[Stored dataset items]
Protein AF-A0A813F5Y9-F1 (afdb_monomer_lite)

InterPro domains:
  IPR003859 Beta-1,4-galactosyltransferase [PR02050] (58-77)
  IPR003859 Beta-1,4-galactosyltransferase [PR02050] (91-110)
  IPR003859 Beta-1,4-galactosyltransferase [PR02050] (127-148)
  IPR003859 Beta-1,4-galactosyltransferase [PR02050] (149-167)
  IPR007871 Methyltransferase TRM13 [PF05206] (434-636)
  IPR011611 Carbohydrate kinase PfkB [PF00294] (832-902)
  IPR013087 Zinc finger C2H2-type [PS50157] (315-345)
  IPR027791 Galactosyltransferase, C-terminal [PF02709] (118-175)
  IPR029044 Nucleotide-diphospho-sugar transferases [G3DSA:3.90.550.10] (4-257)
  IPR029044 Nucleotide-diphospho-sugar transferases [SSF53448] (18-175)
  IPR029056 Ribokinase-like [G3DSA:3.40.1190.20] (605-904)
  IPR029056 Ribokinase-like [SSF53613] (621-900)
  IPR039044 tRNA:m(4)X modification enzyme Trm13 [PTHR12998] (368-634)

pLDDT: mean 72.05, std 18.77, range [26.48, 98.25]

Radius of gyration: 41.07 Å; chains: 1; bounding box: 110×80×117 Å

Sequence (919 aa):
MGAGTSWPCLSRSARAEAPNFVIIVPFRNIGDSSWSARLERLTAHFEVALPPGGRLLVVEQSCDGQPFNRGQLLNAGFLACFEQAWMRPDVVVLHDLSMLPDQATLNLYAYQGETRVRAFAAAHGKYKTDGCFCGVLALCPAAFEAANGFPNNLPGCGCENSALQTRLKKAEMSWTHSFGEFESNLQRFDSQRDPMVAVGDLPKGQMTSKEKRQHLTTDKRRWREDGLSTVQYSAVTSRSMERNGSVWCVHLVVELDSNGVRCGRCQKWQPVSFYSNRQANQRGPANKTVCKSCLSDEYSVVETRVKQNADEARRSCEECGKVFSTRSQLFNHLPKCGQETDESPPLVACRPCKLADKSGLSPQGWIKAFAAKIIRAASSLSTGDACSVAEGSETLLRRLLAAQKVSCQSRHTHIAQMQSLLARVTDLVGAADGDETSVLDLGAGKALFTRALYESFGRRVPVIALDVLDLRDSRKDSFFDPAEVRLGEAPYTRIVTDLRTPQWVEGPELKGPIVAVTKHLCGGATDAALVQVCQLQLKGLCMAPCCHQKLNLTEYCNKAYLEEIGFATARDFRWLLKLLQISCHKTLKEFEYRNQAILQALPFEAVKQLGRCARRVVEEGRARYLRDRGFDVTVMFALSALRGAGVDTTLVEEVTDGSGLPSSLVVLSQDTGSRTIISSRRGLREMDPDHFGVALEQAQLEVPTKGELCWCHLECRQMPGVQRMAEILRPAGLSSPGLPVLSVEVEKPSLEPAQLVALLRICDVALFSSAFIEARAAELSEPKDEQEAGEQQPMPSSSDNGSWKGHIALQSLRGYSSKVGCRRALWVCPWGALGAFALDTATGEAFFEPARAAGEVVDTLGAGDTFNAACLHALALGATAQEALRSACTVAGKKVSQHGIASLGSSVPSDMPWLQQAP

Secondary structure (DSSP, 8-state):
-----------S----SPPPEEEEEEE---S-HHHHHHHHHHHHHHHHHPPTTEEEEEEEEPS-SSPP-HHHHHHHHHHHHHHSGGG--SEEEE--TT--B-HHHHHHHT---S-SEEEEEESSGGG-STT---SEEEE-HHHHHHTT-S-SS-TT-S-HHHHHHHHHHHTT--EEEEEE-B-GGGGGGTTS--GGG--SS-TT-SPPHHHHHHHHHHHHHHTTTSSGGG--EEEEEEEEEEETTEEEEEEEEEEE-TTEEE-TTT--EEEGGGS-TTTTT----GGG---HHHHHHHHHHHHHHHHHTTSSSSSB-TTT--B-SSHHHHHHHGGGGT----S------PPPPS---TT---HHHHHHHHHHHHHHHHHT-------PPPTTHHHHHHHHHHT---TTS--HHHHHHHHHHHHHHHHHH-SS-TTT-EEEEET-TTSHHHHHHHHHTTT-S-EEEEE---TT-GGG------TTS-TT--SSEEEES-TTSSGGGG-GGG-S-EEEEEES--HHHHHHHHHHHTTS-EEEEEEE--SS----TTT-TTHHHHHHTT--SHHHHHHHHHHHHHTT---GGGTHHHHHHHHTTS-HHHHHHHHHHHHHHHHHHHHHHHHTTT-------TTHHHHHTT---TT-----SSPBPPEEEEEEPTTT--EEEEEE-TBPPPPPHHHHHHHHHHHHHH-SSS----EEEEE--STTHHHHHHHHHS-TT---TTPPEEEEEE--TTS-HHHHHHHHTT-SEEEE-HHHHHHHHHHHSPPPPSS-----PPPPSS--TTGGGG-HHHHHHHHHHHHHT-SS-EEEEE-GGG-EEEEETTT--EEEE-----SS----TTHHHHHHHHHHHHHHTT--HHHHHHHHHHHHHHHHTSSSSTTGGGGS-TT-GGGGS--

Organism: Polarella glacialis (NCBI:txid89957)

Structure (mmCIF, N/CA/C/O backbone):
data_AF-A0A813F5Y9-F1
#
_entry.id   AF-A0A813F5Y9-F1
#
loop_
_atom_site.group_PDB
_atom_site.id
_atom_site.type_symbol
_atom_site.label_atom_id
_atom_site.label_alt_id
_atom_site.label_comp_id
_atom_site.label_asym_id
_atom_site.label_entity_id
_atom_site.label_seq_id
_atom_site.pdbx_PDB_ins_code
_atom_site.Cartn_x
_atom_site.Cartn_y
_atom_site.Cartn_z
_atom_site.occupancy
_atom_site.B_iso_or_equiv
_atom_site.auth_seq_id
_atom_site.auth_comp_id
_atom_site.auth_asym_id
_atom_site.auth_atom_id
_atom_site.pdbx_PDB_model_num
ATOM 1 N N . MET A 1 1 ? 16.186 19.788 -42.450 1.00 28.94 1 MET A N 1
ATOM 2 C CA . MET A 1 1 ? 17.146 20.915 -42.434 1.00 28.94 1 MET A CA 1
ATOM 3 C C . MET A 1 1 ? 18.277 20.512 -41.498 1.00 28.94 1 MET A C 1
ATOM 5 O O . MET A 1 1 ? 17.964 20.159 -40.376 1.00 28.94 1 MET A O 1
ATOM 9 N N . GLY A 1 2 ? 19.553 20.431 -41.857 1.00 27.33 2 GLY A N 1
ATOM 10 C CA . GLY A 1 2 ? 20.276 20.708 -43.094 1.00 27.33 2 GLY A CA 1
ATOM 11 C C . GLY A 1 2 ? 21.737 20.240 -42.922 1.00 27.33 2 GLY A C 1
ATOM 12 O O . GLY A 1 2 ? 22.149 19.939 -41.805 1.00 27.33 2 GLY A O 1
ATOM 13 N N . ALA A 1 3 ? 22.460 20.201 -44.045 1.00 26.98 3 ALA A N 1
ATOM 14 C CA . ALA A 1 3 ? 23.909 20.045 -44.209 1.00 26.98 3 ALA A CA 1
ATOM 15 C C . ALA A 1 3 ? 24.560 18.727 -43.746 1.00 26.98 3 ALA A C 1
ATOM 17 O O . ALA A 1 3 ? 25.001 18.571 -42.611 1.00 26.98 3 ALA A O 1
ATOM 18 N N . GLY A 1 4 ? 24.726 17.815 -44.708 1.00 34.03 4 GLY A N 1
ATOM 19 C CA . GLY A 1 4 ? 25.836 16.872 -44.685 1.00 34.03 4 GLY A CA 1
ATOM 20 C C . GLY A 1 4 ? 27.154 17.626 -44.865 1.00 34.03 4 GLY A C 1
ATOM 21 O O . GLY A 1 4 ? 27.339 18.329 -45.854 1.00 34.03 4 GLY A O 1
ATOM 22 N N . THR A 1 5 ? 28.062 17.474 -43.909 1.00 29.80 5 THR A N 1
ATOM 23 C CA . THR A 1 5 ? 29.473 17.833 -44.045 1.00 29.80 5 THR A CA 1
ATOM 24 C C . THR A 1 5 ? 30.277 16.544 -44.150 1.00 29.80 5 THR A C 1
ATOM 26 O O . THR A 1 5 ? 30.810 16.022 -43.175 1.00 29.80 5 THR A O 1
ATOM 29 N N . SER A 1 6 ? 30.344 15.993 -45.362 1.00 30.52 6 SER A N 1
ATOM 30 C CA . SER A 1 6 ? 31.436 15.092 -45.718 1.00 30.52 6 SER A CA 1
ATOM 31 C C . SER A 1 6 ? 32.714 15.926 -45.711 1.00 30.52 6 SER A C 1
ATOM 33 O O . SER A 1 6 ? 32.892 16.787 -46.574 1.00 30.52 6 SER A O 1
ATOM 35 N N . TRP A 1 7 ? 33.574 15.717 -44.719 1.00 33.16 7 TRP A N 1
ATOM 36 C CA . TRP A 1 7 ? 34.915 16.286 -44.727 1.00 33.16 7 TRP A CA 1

* * *

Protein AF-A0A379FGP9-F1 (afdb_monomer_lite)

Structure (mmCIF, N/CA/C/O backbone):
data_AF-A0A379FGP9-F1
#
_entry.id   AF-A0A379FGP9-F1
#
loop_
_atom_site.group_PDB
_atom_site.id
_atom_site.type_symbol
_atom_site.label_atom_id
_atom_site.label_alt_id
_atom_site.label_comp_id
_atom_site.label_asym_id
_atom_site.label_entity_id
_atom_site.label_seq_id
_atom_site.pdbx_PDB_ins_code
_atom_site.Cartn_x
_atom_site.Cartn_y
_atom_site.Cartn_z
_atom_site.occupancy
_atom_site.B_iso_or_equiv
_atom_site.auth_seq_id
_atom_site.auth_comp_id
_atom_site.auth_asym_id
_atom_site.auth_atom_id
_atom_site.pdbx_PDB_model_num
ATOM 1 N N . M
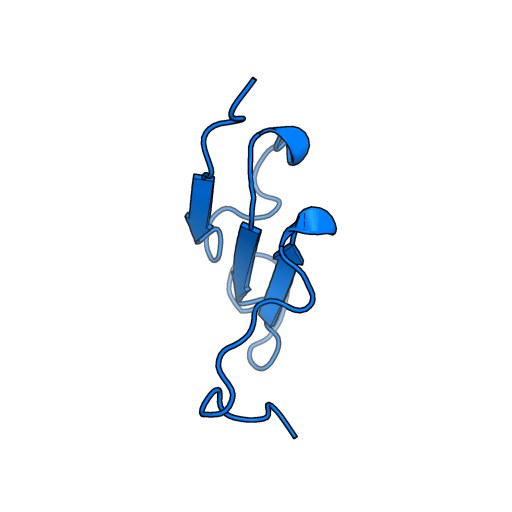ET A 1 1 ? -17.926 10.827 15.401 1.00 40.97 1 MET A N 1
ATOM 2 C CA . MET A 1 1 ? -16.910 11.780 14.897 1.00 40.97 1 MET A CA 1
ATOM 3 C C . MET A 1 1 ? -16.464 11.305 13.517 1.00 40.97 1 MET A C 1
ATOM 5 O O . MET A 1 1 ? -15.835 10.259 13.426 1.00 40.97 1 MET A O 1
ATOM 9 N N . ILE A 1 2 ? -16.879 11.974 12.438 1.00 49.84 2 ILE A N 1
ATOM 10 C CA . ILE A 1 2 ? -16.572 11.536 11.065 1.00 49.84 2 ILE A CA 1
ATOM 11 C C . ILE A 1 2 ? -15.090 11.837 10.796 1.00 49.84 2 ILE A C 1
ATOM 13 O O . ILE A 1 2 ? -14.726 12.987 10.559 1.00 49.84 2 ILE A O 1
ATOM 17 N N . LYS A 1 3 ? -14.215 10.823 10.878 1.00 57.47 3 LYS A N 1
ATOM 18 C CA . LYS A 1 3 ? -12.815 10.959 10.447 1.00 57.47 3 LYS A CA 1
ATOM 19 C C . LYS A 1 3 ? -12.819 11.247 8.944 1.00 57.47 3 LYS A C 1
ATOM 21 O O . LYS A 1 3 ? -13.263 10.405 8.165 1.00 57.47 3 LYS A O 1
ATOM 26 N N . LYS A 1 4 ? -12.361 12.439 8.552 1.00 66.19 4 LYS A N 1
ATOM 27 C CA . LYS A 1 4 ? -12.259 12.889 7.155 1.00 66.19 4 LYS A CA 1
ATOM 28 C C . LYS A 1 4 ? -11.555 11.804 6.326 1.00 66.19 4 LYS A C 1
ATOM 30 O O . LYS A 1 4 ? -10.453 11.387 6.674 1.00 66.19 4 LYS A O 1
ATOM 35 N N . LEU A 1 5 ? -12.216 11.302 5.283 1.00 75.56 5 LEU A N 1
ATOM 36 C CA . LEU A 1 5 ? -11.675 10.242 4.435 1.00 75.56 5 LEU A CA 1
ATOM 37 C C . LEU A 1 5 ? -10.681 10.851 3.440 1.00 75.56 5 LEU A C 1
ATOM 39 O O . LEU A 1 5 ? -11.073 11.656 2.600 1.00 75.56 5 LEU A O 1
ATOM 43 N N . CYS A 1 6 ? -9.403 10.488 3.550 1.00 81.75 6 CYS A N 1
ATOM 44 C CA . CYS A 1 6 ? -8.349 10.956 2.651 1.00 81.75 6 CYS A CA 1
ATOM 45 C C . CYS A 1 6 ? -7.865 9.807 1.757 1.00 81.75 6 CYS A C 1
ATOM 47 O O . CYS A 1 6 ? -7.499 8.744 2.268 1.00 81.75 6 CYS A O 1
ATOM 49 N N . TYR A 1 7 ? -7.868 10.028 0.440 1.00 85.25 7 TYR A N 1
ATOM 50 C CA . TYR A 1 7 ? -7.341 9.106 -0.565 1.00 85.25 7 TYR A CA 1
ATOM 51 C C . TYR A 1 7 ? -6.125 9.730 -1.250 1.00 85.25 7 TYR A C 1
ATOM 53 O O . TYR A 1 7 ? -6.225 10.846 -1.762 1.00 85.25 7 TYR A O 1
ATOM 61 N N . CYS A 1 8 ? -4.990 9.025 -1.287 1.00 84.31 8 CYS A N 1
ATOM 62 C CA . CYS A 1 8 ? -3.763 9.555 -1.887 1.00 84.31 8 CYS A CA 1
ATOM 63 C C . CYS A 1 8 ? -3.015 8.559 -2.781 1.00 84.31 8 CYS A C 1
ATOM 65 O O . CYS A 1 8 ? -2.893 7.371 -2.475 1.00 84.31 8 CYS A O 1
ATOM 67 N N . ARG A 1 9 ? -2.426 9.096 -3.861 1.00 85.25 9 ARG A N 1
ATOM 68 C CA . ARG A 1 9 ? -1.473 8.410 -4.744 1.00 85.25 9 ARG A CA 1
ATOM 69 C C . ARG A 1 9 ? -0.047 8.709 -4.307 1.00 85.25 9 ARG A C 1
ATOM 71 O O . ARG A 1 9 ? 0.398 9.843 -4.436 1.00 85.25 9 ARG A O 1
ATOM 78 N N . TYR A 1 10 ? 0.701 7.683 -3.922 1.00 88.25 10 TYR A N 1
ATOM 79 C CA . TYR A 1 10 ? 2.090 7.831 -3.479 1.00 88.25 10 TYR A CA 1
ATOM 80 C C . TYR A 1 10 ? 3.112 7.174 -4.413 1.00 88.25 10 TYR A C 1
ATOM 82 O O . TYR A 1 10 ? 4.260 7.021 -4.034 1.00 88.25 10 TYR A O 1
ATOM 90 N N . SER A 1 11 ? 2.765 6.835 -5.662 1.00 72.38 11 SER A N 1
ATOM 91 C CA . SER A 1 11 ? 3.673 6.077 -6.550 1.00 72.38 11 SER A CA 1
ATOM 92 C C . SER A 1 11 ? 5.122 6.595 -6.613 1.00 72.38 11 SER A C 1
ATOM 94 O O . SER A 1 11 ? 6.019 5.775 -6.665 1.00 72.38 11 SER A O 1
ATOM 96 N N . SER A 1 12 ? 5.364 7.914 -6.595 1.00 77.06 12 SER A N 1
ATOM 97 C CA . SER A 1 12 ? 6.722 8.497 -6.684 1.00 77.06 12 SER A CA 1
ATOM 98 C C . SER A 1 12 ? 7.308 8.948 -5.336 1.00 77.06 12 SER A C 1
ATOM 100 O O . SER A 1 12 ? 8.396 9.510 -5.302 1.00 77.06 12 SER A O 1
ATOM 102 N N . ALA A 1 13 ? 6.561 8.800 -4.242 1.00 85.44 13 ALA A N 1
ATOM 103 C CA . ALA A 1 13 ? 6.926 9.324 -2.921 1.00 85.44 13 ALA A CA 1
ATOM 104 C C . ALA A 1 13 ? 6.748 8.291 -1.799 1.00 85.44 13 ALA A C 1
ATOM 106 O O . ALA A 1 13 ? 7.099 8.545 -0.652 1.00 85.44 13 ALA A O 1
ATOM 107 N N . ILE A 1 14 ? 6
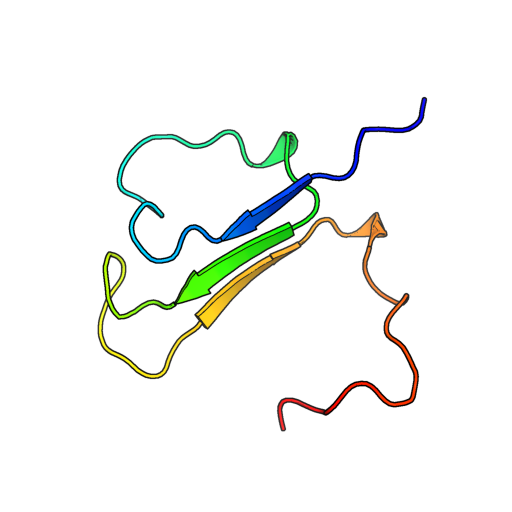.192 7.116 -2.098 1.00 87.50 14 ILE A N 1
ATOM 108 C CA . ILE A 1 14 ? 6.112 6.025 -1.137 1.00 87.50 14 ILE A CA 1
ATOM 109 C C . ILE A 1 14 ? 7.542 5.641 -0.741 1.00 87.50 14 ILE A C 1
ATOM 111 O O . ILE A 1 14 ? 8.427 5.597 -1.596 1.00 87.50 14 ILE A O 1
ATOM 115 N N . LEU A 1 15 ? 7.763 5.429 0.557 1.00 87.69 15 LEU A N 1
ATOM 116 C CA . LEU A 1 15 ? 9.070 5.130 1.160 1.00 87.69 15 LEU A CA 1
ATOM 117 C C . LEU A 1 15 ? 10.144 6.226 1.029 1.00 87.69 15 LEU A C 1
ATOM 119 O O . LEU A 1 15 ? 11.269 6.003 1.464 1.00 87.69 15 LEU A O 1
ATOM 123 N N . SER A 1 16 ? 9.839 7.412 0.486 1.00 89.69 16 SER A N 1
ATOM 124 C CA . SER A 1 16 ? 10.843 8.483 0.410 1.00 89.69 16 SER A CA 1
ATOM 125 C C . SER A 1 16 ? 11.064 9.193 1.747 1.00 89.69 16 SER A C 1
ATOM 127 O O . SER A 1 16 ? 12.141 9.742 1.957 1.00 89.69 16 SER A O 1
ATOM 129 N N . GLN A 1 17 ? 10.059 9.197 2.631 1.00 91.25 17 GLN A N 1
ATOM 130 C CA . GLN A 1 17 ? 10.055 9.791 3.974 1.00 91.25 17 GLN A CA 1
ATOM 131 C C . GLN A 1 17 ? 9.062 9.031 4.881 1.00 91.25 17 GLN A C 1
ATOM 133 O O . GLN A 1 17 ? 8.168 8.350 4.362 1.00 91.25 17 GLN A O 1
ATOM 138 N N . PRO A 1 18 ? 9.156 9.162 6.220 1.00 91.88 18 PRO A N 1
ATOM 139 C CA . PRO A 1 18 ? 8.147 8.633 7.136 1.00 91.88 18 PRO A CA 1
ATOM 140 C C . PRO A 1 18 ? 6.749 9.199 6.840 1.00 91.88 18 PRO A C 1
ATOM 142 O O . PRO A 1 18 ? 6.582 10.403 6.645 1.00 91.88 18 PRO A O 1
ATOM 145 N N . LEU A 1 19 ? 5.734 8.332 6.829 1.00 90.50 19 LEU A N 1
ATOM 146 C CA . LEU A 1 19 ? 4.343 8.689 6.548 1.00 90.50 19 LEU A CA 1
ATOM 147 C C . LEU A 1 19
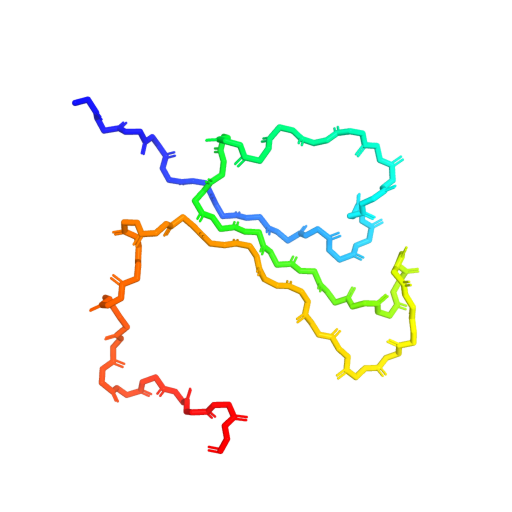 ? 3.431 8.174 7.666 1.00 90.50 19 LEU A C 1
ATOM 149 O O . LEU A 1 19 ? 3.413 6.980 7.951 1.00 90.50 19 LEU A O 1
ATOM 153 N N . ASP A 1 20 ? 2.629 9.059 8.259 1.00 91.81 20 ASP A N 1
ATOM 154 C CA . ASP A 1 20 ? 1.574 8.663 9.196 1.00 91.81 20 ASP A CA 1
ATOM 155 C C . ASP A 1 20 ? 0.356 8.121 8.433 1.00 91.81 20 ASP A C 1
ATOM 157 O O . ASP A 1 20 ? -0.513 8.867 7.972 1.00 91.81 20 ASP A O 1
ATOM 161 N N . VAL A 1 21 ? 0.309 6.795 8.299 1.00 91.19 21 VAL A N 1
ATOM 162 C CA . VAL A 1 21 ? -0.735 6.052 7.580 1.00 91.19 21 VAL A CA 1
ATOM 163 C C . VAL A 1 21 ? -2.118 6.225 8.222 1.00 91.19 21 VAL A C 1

* [THE TASK] Look above for the line holding "ATOM 21 O O . LYS". Print it and every line after it, exactly, through the line holding "ATOM 90 N N".

* [EXPECTED ANSWER]
ATOM 21 O O . LYS A 1 3 ? -13.263 10.405 8.165 1.00 57.47 3 LYS A O 1
ATOM 26 N N . LYS A 1 4 ? -12.361 12.439 8.552 1.00 66.19 4 LYS A N 1
ATOM 27 C CA . LYS A 1 4 ? -12.259 12.889 7.155 1.00 66.19 4 LYS A CA 1
ATOM 28 C C . LYS A 1 4 ? -11.555 11.804 6.326 1.00 66.19 4 LYS A C 1
ATOM 30 O O . LYS A 1 4 ? -10.453 11.387 6.674 1.00 66.19 4 LYS A O 1
ATOM 35 N N . LEU A 1 5 ? -12.216 11.302 5.283 1.00 75.56 5 LEU A N 1
ATOM 36 C CA . LEU A 1 5 ? -11.675 10.242 4.435 1.00 75.56 5 LEU A CA 1
ATOM 37 C C . LEU A 1 5 ? -10.681 10.851 3.440 1.00 75.56 5 LEU A C 1
ATOM 39 O O . LEU A 1 5 ? -11.073 11.656 2.600 1.00 75.56 5 LEU A O 1
ATOM 43 N N . CYS A 1 6 ? -9.403 10.488 3.550 1.00 81.75 6 CYS A N 1
ATOM 44 C CA . CYS A 1 6 ? -8.349 10.956 2.651 1.00 81.75 6 CYS A CA 1
ATOM 45 C C . CYS A 1 6 ? -7.865 9.807 1.757 1.00 81.75 6 CYS A C 1
ATOM 47 O O . CYS A 1 6 ? -7.499 8.744 2.268 1.00 81.75 6 CYS A O 1
ATOM 49 N N . TYR A 1 7 ? -7.868 10.028 0.440 1.00 85.25 7 TYR A N 1
ATOM 50 C CA . TYR A 1 7 ? -7.341 9.106 -0.565 1.00 85.25 7 TYR A CA 1
ATOM 51 C C . TYR A 1 7 ? -6.125 9.730 -1.250 1.00 85.25 7 TYR A C 1
ATOM 53 O O . TYR A 1 7 ? -6.225 10.846 -1.762 1.00 85.25 7 TYR A O 1
ATOM 61 N N . CYS A 1 8 ? -4.990 9.025 -1.287 1.00 84.31 8 CYS A N 1
ATOM 62 C CA . CYS A 1 8 ? -3.763 9.555 -1.887 1.00 84.31 8 CYS A CA 1
ATOM 63 C C . CYS A 1 8 ? -3.015 8.559 -2.781 1.00 84.31 8 CYS A C 1
ATOM 65 O O . CYS A 1 8 ? -2.893 7.371 -2.475 1.00 84.31 8 CYS A O 1
ATOM 67 N N . ARG A 1 9 ? -2.426 9.096 -3.861 1.00 85.25 9 ARG A N 1
ATOM 68 C CA . ARG A 1 9 ? -1.473 8.410 -4.744 1.00 85.25 9 ARG A CA 1
ATOM 69 C C . ARG A 1 9 ? -0.047 8.709 -4.307 1.00 85.25 9 ARG A C 1
ATOM 71 O O . ARG A 1 9 ? 0.398 9.843 -4.436 1.00 85.25 9 ARG A O 1
ATOM 78 N N . TYR A 1 10 ? 0.701 7.683 -3.922 1.00 88.25 10 TYR A N 1
ATOM 79 C CA . TYR A 1 10 ? 2.090 7.831 -3.479 1.00 88.25 10 TYR A CA 1
ATOM 80 C C . TYR A 1 10 ? 3.112 7.174 -4.413 1.00 88.25 10 TYR A C 1
ATOM 82 O O . TYR A 1 10 ? 4.260 7.021 -4.034 1.00 88.25 10 TYR A O 1
ATOM 90 N N . SER A 1 11 ? 2.765 6.835 -5.662 1.00 72.38 11 SER A N 1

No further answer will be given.